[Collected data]
↓
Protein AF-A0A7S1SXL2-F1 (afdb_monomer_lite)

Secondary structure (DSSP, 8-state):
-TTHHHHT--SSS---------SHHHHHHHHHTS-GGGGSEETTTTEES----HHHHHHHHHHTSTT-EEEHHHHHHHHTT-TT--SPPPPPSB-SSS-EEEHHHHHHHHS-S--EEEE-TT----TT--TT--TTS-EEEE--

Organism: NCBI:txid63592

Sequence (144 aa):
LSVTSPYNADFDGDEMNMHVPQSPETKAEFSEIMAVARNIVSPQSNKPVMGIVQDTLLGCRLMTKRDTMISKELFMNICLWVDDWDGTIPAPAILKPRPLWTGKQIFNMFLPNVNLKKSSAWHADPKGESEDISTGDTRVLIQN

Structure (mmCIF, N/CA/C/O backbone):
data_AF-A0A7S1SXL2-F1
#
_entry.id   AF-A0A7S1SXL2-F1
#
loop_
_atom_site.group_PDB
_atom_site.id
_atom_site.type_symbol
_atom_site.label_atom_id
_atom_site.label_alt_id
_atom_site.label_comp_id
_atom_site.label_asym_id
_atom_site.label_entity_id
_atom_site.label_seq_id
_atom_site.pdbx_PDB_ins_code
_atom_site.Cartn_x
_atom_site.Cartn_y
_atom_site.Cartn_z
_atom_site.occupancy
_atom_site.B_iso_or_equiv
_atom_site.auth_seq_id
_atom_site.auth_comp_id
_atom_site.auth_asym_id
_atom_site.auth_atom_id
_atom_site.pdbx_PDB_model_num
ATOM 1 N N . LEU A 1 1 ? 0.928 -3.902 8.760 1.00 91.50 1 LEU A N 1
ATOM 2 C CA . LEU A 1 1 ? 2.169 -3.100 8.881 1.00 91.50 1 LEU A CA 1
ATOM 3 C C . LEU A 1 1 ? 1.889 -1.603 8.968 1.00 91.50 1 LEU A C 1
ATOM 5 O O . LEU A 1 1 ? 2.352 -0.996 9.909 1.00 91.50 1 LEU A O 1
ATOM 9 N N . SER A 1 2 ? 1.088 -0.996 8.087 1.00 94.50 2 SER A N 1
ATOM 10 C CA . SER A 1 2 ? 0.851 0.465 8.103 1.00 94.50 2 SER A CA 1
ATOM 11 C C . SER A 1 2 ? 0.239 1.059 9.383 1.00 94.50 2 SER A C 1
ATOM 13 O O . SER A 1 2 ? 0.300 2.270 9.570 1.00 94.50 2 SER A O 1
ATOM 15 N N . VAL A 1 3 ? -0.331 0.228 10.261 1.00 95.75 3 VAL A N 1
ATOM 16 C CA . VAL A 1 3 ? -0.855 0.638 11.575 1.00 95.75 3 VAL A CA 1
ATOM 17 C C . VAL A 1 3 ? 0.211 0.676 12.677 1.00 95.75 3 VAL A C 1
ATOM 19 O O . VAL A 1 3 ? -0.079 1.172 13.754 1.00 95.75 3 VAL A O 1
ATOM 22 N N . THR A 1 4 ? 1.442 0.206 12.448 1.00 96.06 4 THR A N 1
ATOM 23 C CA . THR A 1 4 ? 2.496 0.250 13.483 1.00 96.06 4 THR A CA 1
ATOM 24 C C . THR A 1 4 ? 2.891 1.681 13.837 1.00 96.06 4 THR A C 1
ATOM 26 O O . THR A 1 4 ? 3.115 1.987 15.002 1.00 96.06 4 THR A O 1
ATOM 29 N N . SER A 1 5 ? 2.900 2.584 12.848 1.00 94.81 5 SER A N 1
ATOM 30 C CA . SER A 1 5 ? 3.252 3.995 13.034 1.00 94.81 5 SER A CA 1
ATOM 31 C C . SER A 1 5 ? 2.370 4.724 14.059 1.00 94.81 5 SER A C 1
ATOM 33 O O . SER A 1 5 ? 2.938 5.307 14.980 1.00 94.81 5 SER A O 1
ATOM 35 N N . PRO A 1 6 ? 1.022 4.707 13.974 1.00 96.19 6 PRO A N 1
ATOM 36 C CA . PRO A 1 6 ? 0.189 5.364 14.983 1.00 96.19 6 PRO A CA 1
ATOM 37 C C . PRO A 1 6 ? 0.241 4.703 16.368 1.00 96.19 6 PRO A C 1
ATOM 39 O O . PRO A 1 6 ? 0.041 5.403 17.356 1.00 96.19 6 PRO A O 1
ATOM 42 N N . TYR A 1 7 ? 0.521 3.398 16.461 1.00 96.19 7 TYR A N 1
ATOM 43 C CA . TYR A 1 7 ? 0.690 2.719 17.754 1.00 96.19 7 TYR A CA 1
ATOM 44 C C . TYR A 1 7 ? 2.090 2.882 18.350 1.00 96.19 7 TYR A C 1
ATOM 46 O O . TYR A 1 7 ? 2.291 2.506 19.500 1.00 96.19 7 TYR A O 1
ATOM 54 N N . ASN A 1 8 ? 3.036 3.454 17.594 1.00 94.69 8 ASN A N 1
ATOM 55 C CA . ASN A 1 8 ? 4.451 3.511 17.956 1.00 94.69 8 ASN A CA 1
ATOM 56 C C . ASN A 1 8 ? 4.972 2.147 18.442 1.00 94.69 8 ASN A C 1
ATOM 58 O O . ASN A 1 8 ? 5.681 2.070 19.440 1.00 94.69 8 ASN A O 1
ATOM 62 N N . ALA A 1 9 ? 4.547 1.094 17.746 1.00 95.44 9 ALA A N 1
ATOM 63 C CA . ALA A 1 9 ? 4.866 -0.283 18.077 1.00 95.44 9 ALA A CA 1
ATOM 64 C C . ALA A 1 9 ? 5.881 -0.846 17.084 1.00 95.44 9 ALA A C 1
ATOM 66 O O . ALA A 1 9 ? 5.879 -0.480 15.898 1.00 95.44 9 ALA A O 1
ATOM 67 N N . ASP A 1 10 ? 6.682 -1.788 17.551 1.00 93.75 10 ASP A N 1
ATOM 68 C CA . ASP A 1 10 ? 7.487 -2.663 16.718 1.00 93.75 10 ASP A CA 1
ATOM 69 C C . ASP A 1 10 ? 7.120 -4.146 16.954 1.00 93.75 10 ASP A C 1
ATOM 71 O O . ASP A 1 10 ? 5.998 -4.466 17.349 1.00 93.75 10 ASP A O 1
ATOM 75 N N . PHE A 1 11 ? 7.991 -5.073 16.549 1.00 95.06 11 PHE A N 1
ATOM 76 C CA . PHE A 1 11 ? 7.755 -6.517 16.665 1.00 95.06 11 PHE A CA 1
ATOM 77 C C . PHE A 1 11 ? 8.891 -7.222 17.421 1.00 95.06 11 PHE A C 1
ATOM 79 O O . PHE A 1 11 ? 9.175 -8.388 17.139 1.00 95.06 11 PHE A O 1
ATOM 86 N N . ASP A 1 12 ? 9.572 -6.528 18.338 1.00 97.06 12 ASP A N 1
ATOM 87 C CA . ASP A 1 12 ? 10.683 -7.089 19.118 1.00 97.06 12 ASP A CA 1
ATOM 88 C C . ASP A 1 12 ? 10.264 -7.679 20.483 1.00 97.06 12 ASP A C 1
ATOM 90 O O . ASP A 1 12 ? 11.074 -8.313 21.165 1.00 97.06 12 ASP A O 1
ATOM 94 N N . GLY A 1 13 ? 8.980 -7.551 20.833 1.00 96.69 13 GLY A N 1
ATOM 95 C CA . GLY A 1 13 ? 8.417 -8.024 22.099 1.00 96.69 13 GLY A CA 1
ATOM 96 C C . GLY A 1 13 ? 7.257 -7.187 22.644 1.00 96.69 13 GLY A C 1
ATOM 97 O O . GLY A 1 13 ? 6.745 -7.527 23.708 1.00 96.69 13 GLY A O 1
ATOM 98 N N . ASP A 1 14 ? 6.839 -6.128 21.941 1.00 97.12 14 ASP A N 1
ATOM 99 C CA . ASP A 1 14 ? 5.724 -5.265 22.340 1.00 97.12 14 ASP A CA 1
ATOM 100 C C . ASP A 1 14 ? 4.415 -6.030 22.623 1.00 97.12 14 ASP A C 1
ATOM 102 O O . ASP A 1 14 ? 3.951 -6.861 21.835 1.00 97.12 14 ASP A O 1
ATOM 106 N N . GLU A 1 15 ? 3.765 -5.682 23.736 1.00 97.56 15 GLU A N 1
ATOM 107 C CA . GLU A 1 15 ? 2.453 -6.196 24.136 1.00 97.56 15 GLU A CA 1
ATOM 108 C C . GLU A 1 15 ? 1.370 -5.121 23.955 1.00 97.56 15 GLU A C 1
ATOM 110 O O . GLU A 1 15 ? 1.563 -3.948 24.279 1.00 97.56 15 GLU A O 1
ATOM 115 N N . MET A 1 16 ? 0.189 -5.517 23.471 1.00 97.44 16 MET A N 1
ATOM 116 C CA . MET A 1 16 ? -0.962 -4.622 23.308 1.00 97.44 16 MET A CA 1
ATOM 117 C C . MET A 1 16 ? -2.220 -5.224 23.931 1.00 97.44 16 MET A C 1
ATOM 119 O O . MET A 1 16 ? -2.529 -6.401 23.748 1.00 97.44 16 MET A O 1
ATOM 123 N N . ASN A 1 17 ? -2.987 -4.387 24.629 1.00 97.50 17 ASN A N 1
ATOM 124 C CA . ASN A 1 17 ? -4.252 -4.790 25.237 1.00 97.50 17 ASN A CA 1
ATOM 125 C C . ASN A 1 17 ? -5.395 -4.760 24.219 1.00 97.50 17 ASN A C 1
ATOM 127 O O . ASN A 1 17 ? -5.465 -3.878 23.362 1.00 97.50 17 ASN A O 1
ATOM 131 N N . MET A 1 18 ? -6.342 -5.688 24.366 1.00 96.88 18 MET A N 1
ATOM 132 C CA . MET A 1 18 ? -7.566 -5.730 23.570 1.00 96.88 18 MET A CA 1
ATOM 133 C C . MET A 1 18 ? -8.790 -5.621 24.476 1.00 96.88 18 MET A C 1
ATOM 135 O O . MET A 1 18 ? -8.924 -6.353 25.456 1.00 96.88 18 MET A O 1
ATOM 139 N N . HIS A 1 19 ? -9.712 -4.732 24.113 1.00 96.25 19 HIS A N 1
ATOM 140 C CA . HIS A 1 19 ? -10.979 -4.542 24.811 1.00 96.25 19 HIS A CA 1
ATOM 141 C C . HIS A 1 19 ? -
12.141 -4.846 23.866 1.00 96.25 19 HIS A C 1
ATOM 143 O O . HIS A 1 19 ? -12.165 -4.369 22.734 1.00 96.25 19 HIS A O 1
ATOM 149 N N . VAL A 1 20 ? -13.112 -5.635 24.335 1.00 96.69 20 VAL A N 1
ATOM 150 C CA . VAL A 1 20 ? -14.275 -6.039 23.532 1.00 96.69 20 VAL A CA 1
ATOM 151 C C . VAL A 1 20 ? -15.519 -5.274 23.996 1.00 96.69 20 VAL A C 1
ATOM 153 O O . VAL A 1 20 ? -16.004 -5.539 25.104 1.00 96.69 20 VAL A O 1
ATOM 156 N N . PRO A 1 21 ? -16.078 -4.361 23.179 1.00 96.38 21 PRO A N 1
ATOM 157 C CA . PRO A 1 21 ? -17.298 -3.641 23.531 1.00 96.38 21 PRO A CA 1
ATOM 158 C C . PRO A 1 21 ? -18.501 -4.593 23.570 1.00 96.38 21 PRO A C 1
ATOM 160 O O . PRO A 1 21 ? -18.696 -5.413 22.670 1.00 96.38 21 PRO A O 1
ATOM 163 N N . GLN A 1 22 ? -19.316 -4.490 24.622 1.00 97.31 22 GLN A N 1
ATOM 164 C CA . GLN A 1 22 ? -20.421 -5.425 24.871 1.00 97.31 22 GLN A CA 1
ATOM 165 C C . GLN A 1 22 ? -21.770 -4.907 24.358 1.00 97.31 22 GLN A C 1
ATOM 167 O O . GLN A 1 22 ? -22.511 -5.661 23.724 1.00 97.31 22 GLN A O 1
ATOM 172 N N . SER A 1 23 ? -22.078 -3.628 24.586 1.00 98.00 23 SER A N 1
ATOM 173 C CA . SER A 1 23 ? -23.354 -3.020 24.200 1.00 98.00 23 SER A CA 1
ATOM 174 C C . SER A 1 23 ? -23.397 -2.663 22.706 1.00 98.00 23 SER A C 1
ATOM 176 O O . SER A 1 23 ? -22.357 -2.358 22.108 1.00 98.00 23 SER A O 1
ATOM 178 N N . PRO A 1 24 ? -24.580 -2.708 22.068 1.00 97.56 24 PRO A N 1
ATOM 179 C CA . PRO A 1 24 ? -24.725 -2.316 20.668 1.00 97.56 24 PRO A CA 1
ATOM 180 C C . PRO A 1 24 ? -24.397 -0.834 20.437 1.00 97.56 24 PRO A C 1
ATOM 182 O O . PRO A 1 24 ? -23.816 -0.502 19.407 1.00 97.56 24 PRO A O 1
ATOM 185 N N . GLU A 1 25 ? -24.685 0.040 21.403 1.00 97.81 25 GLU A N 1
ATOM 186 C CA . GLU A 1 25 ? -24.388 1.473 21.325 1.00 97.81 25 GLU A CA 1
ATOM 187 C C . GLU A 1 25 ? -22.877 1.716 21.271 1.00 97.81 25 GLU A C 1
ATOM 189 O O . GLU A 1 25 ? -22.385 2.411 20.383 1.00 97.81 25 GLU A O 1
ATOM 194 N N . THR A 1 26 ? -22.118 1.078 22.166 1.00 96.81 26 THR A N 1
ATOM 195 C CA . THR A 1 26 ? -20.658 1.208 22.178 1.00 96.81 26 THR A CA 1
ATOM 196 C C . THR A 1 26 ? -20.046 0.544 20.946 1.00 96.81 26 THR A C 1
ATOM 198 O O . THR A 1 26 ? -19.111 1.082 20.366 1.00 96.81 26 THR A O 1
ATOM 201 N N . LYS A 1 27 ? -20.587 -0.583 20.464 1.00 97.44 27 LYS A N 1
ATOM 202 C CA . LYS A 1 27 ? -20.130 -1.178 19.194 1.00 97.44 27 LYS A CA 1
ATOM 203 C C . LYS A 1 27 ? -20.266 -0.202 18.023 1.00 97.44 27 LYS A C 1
↑
> _AIM OF THE TASK_
Give again exactly, and only, the lines above starting at the one with "ATOM 69 C C" and ending at the one with "ATOM 86 N N".

> _ANSWER SPACE_
ATOM 69 C C . ASP A 1 10 ? 7.120 -4.146 16.954 1.00 93.75 10 ASP A C 1
ATOM 71 O O . ASP A 1 10 ? 5.998 -4.466 17.349 1.00 93.75 10 ASP A O 1
ATOM 75 N N . PHE A 1 11 ? 7.991 -5.073 16.549 1.00 95.06 11 PHE A N 1
ATOM 76 C CA . PHE A 1 11 ? 7.755 -6.517 16.665 1.00 95.06 11 PHE A CA 1
ATOM 77 C C . PHE A 1 11 ? 8.891 -7.222 17.421 1.00 95.06 11 PHE A C 1
ATOM 79 O O . PHE A 1 11 ? 9.175 -8.388 17.139 1.00 95.06 11 PHE A O 1
ATOM 86 N N . ASP A 1 12 ? 9.572 -6.528 18.338 1.00 97.06 12 ASP A N 1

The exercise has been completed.